Se è vero il trend tedesco secondo cui gli stadi di ogni categoria fanno registrare spesso sold out o, comunque, un alto numero di spettatori, è anche vero che vedere con i propri occhi l’impianto locale senza un posto libero, fa davvero impressione. Sintomatico sia per quanto si stia lavorando bene attorno alla sfera di cuoio, che per quanto lo status di tifoso possa godere di una certa considerazione e di una relativa libertà, che poi sono criteri fondamentali per richiamare spettatori sulle gradinate. Ci aggiungo un particolare: non sono un amante dei nuovi impianti, eppure debbo dire le modalità con cui vengono realizzati a queste latitudini, li fanno sempre sembrare sempre a misura di tifoso. In tal caso, lo Stadion Essen – che dal 2012 sostituisce il vecchio Georg-Melches-Stadion – con i suoi 20.000 posti (espandibili fino a 35.000) restituisce appieno l’immagine di un confortevole impianto in stile britannico, attaccato al campo, ma senza quella pretesa di voler opprimere i suoi astanti, anzi: settore ospiti ben ritagliato nella curva opposta a quella di casa, da dove la partita si può vedere bene e il tifo può essere protagonista, copertura “normale”, senza trovate pacchiane, e spalti senza barriere architettoniche. Sarà pure calcio moderno, ma almeno è sostenibile e non ha l’intento di uccidere qualsiasi forma aggregativa. Inutile poi parlare dei biglietti: in un Paese dove il settore ospiti per una semifinale di Europa League costa 15 Euro, accedere alla terza divisione non può essere un problema (e infatti nei settori di curva gli under 18 pagano 9 Euro, mentre gli altri 12 in prevendita e 14 il giorno della partita). A questo aggiungo che se si vuol essere certi di assicurarsi un tagliando, è consigliabile acquistare una membership card, che costa 90 Euro l’anno (30 per i ridotti e 45 se si vive all’estero). Ma questo non avviene certo casualmente o per la magnanimità di società e istituzioni, sebbene ci sia una base culturale importante che permette dialogo e confronto. Ma è ovvio che senza l’insistenza del tifo organizzato, senza l’esistenza dei Fan Project (una sorta di SLO, ma molto più grandi e strutturati per permettere un punto di incontro tra tutte le componenti dei frequentatori delle gradinate), probabilmente parleremmo di tutt’altro e la speculazione, da parte dei club, sarebbe senza dubbio più facile.
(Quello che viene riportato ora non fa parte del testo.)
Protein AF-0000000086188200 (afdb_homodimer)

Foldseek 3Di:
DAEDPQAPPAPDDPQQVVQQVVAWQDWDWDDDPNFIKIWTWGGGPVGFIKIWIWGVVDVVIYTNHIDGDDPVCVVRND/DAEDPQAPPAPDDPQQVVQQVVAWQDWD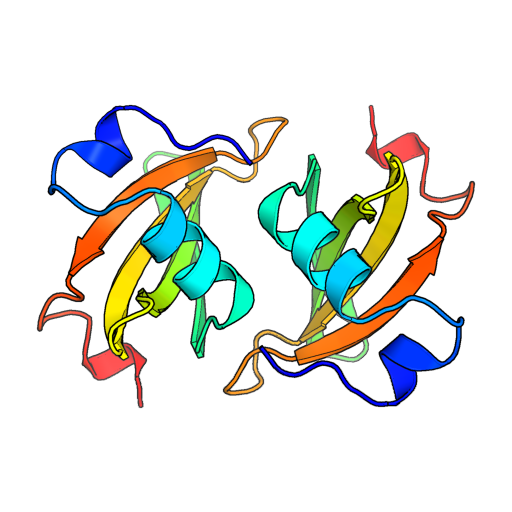WDDDPNFIKIWTWGGGPVGFIKIWIWGVVDVVIYINHIDGDDPVCVVRND

pLDDT: mean 93.06, std 4.85, range [74.94, 98.31]

Secondary structure (DSSP, 8-state):
-EE-GGGGTT---HHHHHHHHHT-SEEEEEEETTEEEEEEEEE-TTS-EEEEEEETTSSS-EEEEEEEPPGGGGGGG-/-EE-GGGGTT---HHHHHHHHHT-SEEEEEEETTEEEEEEEEE-TTS-EEEEEEETTSSS-EEEEEEEPPGGGGGGG-

Solvent-accessible surface area (backbone atoms only — not comparable to full-atom values): 8112 Å² total; per-residue (Å²): 76,42,73,38,74,64,17,42,71,68,69,51,51,69,70,28,53,47,40,11,62,55,32,23,49,38,69,42,82,42,76,55,97,88,38,62,30,38,40,36,31,17,30,28,82,86,60,51,50,27,34,36,34,32,33,52,86,38,80,49,26,28,34,50,36,37,42,70,55,49,78,90,56,49,67,72,79,106,74,42,73,38,73,63,17,42,72,68,69,52,51,69,69,27,53,49,39,12,62,55,32,23,48,38,70,40,82,42,74,54,97,89,37,62,30,37,40,36,30,17,31,27,81,83,60,51,49,28,33,36,35,30,34,53,86,39,80,48,25,29,33,50,36,38,40,71,54,49,77,88,55,50,66,72,78,104

Organism: NCBI:txid1656884

Sequence (156 aa):
MQIAWSARKHGIEDADILHAITNLIRYAEQTYDGEERIFLIGPARDGRFLELVLVPASQPVRVIHADILQPKNYRLLGMQIAWSARKHGIEDADILHAITNLIRYAEQTYDGEERIFLIGPARDGRFLELVLVPASQPVRVIHADILQPKNYRLLG

Structure (mmCIF, N/CA/C/O backbone):
data_AF-0000000086188200-model_v1
#
loop_
_entity.id
_entity.type
_entity.pdbx_description
1 polymer 'BrnT family toxin'
#
loop_
_atom_site.group_PDB
_atom_site.id
_atom_site.type_symbol
_atom_site.label_atom_id
_atom_site.label_alt_id
_atom_site.label_comp_id
_atom_site.label_asym_id
_atom_site.label_entity_id
_atom_site.label_seq_id
_atom_site.pdbx_PDB_ins_code
_atom_site.Cartn_x
_atom_site.Cartn_y
_atom_site.Cartn_z
_atom_site.occupancy
_atom_site.B_iso_or_equiv
_atom_site.auth_seq_id
_atom_site.auth_comp_id
_atom_site.auth_asym_id
_atom_site.auth_atom_id
_atom_site.pdbx_PDB_model_num
ATOM 1 N N . MET A 1 1 ? 5.996 -1.937 7.891 1 80.75 1 MET A N 1
ATOM 2 C CA . MET A 1 1 ? 5.129 -3.014 7.43 1 80.75 1 MET A CA 1
ATOM 3 C C . MET A 1 1 ? 5.609 -4.363 7.949 1 80.75 1 MET A C 1
ATOM 5 O O . MET A 1 1 ? 6.812 -4.598 8.062 1 80.75 1 MET A O 1
ATOM 9 N N . GLN A 1 2 ? 4.531 -5.074 8.43 1 87.94 2 GLN A N 1
ATOM 10 C CA . GLN A 1 2 ? 4.926 -6.387 8.93 1 87.94 2 GLN A CA 1
ATOM 11 C C . GLN A 1 2 ? 4.664 -7.473 7.895 1 87.94 2 GLN A C 1
ATOM 13 O O . GLN A 1 2 ? 3.576 -7.543 7.32 1 87.94 2 GLN A O 1
ATOM 18 N N . ILE A 1 3 ? 5.676 -8.195 7.609 1 94.06 3 ILE A N 1
ATOM 19 C CA . ILE A 1 3 ? 5.547 -9.359 6.742 1 94.06 3 ILE A CA 1
ATOM 20 C C . ILE A 1 3 ? 5.445 -10.625 7.594 1 94.06 3 ILE A C 1
ATOM 22 O O . ILE A 1 3 ? 6.395 -10.984 8.297 1 94.06 3 ILE A O 1
ATOM 26 N N . ALA A 1 4 ? 4.293 -11.281 7.535 1 94.12 4 ALA A N 1
ATOM 27 C CA . ALA A 1 4 ? 4.023 -12.461 8.344 1 94.12 4 ALA A CA 1
ATOM 28 C C . ALA A 1 4 ? 4.832 -13.656 7.852 1 94.12 4 ALA A C 1
ATOM 30 O O . ALA A 1 4 ? 5.27 -13.688 6.699 1 94.12 4 ALA A O 1
ATOM 31 N N . TRP A 1 5 ? 5.016 -14.609 8.734 1 92.94 5 TRP A N 1
ATOM 32 C CA . TRP A 1 5 ? 5.719 -15.836 8.375 1 92.94 5 TRP A CA 1
ATOM 33 C C . TRP A 1 5 ? 5.047 -16.531 7.195 1 92.94 5 TRP A C 1
ATOM 35 O O . TRP A 1 5 ? 5.727 -17.062 6.316 1 92.94 5 TRP A O 1
ATOM 45 N N . SER A 1 6 ? 3.707 -16.484 7.121 1 93.62 6 SER A N 1
ATOM 46 C CA . SER A 1 6 ? 2.93 -17.125 6.062 1 93.62 6 SER A CA 1
ATOM 47 C C . 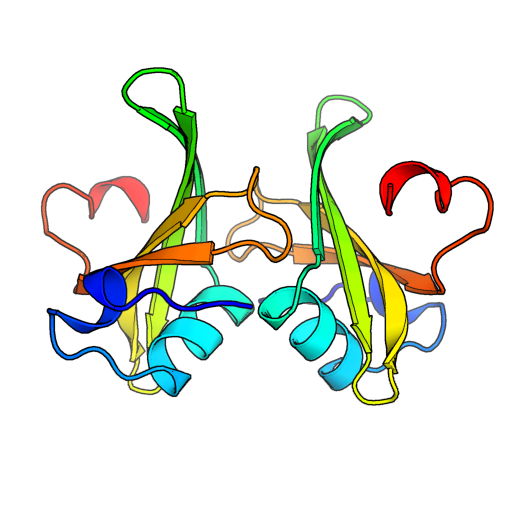SER A 1 6 ? 3.268 -16.531 4.695 1 93.62 6 SER A C 1
ATOM 49 O O . SER A 1 6 ? 3.201 -17.234 3.684 1 93.62 6 SER A O 1
ATOM 51 N N . ALA A 1 7 ? 3.678 -15.289 4.617 1 94.56 7 ALA A N 1
ATOM 52 C CA . ALA A 1 7 ? 4.012 -14.625 3.355 1 94.56 7 ALA A CA 1
ATOM 53 C C . ALA A 1 7 ? 5.367 -15.094 2.836 1 94.56 7 ALA A C 1
ATOM 55 O O . ALA A 1 7 ? 5.695 -14.883 1.665 1 94.56 7 ALA A O 1
ATOM 56 N N . ARG A 1 8 ? 6.121 -15.695 3.695 1 92.5 8 ARG A N 1
ATOM 57 C CA . ARG A 1 8 ? 7.461 -16.141 3.328 1 92.5 8 ARG A CA 1
ATOM 58 C C . ARG A 1 8 ? 7.465 -17.594 2.908 1 92.5 8 ARG A C 1
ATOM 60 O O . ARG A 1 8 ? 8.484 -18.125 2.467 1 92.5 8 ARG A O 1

Oggi di fronte avranno un’altra nobile decaduta del Fußball teutonico, quel Monaco 1860 che fino a vent’anni fa era frequentatore abitudinario della Bundesliga e che negli ultimi due decenni ha invece dovuto fare i conti con una pesante crisi finanziaria che l’ha portato a toccare il fondo con la retrocessione in Regionaliga Bavarese (quarta divisione) e la cessione definitiva della metà dell’Allianz Arena realizzata assieme ai concittadini del Bayern (tanto è vero che oggi i Leoni giocano nello storico Grünwalder Stadion, uno dei primi terreni di gioco per le due società monacensi. E su questo va detto che non tutti i mali vengono per nuocere!). L’acquisizione del club da parte dell’investitore Ismaik, nel 2011, ha inoltre creato una frattura importante tra la tifoseria e la società. In Germania, infatti, in virtù della regola che vede i tifosi membri del club al 50% + 1, il potere dato agli investitori esterni è di fatto limitato. Ciononostante, con l’acquisizione del club sulla soglia della bancarotta, e la gravissima crisi del 2017, Ismaik ha utilizzato il suo 49 percento avente diritto di voto in maniera molto forte e soggettiva. Cavalcando l’onda di promesse fatte e non mantenute ogni anno (su tutte quelle della costruzione di un nuovo stadio e di una nuova scalata alla Bundesliga, dove – secondo l’imprenditore arabo – il sodalizio sarebbe arrivato ai livelli di Bayern e Barcellona), in maniera da indorare la pillola ai tifosi meno radicali. Quelli che – per intenderci – in luogo di una vittoria cambierebbero anche i colori della propria squadra. Sebbene il pubblico tedesco sia molto rigido su determinati criteri, soprattutto su quelli che rendono il calcio nazionale ancora a portata di popolo. Non a caso il comportamento dispotico di Ismaik ha trovato subito la controffensiva di buona parte della tifoseria, entrata in guerra con lui. Una situazione ovviamente estrema, che alla base vede la sofferenza di un popolo ormai relegato da anni nei bassifondi calcistici dai quali non sembra vedere luce. Recentemente si è svolta una votazione in cui sono stati eletti 12 rappresentati tra tifosi e ultras, cosa che è stata accolta come un grande successo da parte di tutta la comunità del 1860.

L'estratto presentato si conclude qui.